* **TASK DESCRIPTION**: Within the material below, transcribe exactly the lines from the one holding "ATOM 101 C C" through the one holding "ATOM 107 N N", keeping both ends and skipping the rest.

* **TASK MATERIAL**:
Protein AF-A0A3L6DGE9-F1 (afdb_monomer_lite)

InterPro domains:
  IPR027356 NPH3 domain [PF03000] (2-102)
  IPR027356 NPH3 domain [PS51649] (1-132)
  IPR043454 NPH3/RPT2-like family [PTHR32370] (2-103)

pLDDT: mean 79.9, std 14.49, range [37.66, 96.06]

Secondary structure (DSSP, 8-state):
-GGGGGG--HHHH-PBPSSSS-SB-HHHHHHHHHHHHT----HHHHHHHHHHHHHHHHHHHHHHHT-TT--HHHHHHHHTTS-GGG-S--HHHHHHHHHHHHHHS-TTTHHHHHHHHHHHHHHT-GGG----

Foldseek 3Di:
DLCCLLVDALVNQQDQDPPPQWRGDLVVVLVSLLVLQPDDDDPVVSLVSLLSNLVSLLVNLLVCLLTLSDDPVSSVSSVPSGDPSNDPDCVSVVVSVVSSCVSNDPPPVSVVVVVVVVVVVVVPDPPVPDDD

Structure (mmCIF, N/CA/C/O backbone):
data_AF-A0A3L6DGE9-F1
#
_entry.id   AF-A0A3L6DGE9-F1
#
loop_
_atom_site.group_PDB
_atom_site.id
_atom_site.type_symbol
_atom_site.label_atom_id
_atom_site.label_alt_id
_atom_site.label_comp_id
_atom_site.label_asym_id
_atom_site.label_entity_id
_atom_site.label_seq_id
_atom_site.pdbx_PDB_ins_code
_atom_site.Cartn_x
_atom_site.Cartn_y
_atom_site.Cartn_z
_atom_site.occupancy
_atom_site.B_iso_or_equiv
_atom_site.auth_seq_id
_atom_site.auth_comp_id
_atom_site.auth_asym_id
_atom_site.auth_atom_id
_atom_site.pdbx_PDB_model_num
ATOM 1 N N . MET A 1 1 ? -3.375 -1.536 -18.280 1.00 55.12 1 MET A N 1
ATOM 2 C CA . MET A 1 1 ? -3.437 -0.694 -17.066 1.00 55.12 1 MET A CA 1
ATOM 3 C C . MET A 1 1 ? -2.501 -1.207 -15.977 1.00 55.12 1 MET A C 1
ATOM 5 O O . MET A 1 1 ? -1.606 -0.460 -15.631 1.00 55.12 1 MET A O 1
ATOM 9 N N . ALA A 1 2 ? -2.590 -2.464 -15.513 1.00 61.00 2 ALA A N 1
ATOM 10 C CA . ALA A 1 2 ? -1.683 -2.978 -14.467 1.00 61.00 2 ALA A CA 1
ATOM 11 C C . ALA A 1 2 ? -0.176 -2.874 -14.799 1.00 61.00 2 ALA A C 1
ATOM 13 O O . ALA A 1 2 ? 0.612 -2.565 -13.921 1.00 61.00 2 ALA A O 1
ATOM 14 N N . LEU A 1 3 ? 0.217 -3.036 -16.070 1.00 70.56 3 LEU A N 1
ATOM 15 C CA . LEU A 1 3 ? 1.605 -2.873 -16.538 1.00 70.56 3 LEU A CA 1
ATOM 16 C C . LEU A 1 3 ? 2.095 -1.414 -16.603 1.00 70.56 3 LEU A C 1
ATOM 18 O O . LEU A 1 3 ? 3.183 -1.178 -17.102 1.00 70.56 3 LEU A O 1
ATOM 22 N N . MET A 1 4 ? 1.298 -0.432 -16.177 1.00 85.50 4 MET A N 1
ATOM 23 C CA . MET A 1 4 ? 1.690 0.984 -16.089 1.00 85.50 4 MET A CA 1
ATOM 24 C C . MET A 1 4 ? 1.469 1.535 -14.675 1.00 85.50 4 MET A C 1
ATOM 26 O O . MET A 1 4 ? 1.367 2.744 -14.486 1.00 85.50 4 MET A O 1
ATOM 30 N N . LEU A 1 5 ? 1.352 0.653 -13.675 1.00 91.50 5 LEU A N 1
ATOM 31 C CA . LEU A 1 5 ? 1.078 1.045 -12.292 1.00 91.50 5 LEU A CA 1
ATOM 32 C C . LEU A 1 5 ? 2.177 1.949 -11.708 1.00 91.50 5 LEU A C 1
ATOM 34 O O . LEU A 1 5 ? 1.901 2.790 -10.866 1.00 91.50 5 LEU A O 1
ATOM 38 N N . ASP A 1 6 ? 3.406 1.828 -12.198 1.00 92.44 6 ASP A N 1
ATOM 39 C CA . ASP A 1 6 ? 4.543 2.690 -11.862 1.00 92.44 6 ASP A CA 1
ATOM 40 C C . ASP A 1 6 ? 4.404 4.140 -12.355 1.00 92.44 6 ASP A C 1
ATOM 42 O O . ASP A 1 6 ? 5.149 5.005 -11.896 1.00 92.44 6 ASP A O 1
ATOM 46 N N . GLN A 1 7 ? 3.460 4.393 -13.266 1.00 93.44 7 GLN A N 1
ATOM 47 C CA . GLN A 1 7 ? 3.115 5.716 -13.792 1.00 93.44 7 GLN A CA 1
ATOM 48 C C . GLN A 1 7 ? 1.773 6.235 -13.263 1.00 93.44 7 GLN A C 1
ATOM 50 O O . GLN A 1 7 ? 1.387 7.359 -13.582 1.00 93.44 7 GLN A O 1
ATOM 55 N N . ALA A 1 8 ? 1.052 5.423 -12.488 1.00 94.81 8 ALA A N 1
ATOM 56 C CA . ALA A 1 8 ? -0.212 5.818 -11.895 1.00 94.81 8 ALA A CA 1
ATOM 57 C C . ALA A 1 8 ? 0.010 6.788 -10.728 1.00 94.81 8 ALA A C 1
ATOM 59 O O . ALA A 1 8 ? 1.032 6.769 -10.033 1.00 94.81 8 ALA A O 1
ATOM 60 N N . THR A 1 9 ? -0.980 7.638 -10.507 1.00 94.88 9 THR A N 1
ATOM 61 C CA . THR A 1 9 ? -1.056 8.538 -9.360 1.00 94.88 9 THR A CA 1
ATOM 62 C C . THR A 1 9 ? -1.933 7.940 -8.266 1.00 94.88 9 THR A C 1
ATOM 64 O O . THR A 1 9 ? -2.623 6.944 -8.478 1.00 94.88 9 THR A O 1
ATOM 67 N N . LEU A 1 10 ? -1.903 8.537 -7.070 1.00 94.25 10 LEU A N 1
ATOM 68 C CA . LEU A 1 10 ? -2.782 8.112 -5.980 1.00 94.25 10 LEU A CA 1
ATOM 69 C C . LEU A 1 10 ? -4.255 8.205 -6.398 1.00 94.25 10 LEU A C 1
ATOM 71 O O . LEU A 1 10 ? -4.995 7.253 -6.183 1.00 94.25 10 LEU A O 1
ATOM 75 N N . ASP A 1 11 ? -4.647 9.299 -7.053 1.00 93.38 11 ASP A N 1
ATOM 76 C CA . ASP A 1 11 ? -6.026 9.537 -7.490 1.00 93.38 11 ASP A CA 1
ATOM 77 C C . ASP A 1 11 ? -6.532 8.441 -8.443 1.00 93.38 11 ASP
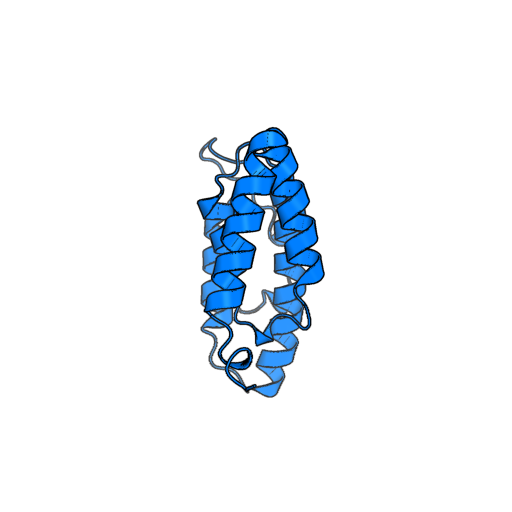 A C 1
ATOM 79 O O . ASP A 1 11 ? -7.689 8.034 -8.356 1.00 93.38 11 ASP A O 1
ATOM 83 N N . ASP A 1 12 ? -5.651 7.884 -9.284 1.00 92.88 12 ASP A N 1
ATOM 84 C CA . ASP A 1 12 ? -5.983 6.769 -10.182 1.00 92.88 12 ASP A CA 1
ATOM 85 C C . ASP A 1 12 ? -6.329 5.468 -9.425 1.00 92.88 12 ASP A C 1
ATOM 87 O O . ASP A 1 12 ? -6.980 4.578 -9.979 1.00 92.88 12 ASP A O 1
ATOM 91 N N . LEU A 1 13 ? -5.891 5.332 -8.166 1.00 92.00 13 LEU A N 1
ATOM 92 C CA . LEU A 1 13 ? -6.174 4.182 -7.294 1.00 92.00 13 LEU A CA 1
ATOM 93 C C . LEU A 1 13 ? -7.417 4.388 -6.416 1.00 92.00 13 LEU A C 1
ATOM 95 O O . LEU A 1 13 ? -7.955 3.407 -5.894 1.00 92.00 13 LEU A O 1
ATOM 99 N N . LEU A 1 14 ? -7.899 5.624 -6.254 1.00 90.44 14 LEU A N 1
ATOM 100 C CA . LEU A 1 14 ? -9.046 5.967 -5.403 1.00 90.44 14 LEU A CA 1
ATOM 101 C C . LEU A 1 14 ? -10.388 5.716 -6.106 1.00 90.44 14 LEU A C 1
ATOM 103 O O . LEU A 1 14 ? -11.271 6.569 -6.164 1.00 90.44 14 LEU A O 1
ATOM 107 N N . VAL A 1 15 ? -10.558 4.504 -6.632 1.00 86.69 15 VAL A N 1
ATOM 108 C CA . VAL A 1 15 ? -11.791 4.076 -7.300 1.00 86.69 15 VAL A CA 1
ATOM 109 C C . VAL A 1 15 ? -12.841 3.723 -6.253 1.00 86.69 15 VAL A C 1
ATOM 111 O O . VAL A 1 15 ? -12.597 2.876 -5.394 1.00 86.69 15 VAL A O 1
ATOM 114 N N . SER A 1 16 ? -14.015 4.353 -6.319 1.00 82.25 16 SER A N 1
ATOM 115 C CA . SER A 1 16 ? -15.102 4.086 -5.375 1.00 82.25 16 SER A CA 1
ATOM 116 C C . SER A 1 16 ? -15.665 2.669 -5.512 1.00 82.25 16 SER A C 1
ATOM 118 O O . SER A 1 16 ? -15.822 2.161 -6.621 1.00 82.25 16 SER A O 1
ATOM 120 N N . SER A 1 17 ? -16.001 2.043 -4.381 1.00 77.50 17 SER A N 1
ATOM 121 C CA . SER A 1 17 ? -16.722 0.762 -4.369 1.00 77.50 17 SER A CA 1
ATOM 122 C C . SER A 1 17 ? -18.232 1.001 -4.459 1.00 77.50 17 SER A C 1
ATOM 124 O O . SER A 1 17 ? -18.769 1.821 -3.717 1.00 77.50 17 SER A O 1
ATOM 126 N N . ASP A 1 18 ? -18.925 0.254 -5.319 1.00 69.81 18 ASP A N 1
ATOM 127 C CA . ASP A 1 18 ? -20.390 0.322 -5.474 1.00 69.81 18 ASP A CA 1
ATOM 128 C C . ASP A 1 18 ? -21.140 -0.570 -4.456 1.00 69.81 18 ASP A C 1
ATOM 130 O O . ASP A 1 18 ? -22.356 -0.490 -4.317 1.00 69.81 18 ASP A O 1
ATOM 134 N N . ASP A 1 19 ? -20.433 -1.424 -3.696 1.00 65.69 19 ASP A N 1
ATOM 135 C CA . ASP A 1 19 ? -21.064 -2.445 -2.833 1.00 65.69 19 ASP A CA 1
ATOM 136 C C . ASP A 1 19 ? -21.499 -1.958 -1.433 1.00 65.69 19 ASP A C 1
ATOM 138 O O . ASP A 1 19 ? -22.011 -2.745 -0.633 1.00 65.69 19 ASP A O 1
ATOM 142 N N . GLY A 1 20 ? -21.294 -0.675 -1.111 1.00 57.38 20 GLY A N 1
ATOM 143 C CA . GLY A 1 20 ? -21.660 -0.086 0.185 1.00 57.38 20 GLY A CA 1
ATOM 144 C C . GLY A 1 20 ? -20.821 -0.553 1.388 1.00 57.38 20 GLY A C 1
ATOM 145 O O . GLY A 1 20 ? -21.105 -0.156 2.517 1.00 57.38 20 GLY A O 1
ATOM 146 N N . GLY A 1 21 ? -19.788 -1.377 1.180 1.00 54.78 21 GLY A N 1
ATOM 147 C CA . GLY A 1 21 ? -18.919 -1.955 2.212 1.00 54.78 21 GLY A CA 1
ATOM 148 C C . GLY A 1 21 ? -17.574 -1.245 2.422 1.00 54.78 21 GLY A C 1
ATOM 149 O O . GLY A 1 21 ? -16.756 -1.716 3.216 1.00 54.78 21 GLY A O 1
ATOM 150 N N . GLY A 1 22 ? -17.316 -0.139 1.720 1.00 63.06 22 GLY A N 1
ATOM 151 C CA . GLY A 1 22 ? -16.108 0.680 1.850 1.00 63.06 22 GLY A CA 1
ATOM 152 C C . GLY A 1 22 ? -16.107 1.850 0.865 1.00 63.06 22 GLY A C 1
ATOM 153 O O . GLY A 1 22 ? -16.846 1.832 -0.112 1.00 63.06 22 GLY A O 1
ATOM 154 N N . VAL A 1 23 ? -15.279 2.869 1.118 1.00 75.06 23 VAL A N 1
ATOM 155 C CA . VAL A 1 23 ? -15.203 4.063 0.247 1.00 75.06 23 VAL A CA 1
ATOM 156 C C . VAL A 1 23 ? -14.462 3.746 -1.056 1.00 75.06 23 VAL A C 1
ATOM 158 O O . VAL A 1 23 ? -14.830 4.274 -2.099 1.00 75.06 23 VAL A O 1
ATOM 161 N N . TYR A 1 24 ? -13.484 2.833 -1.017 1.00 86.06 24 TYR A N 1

* **SOLUTION FOR THIS EXERCISE**:
ATOM 101 C C . LEU A 1 14 ? -10.388 5.716 -6.106 1.00 90.44 14 LEU A C 1
ATOM 103 O O . LEU A 1 14 ? -11.271 6.569 -6.164 1.00 90.44 14 LEU A O 1
ATOM 107 N N . VAL A 1 15 ? -10.558 4.504 -6.632 1.00 86.69 15 VAL A N 1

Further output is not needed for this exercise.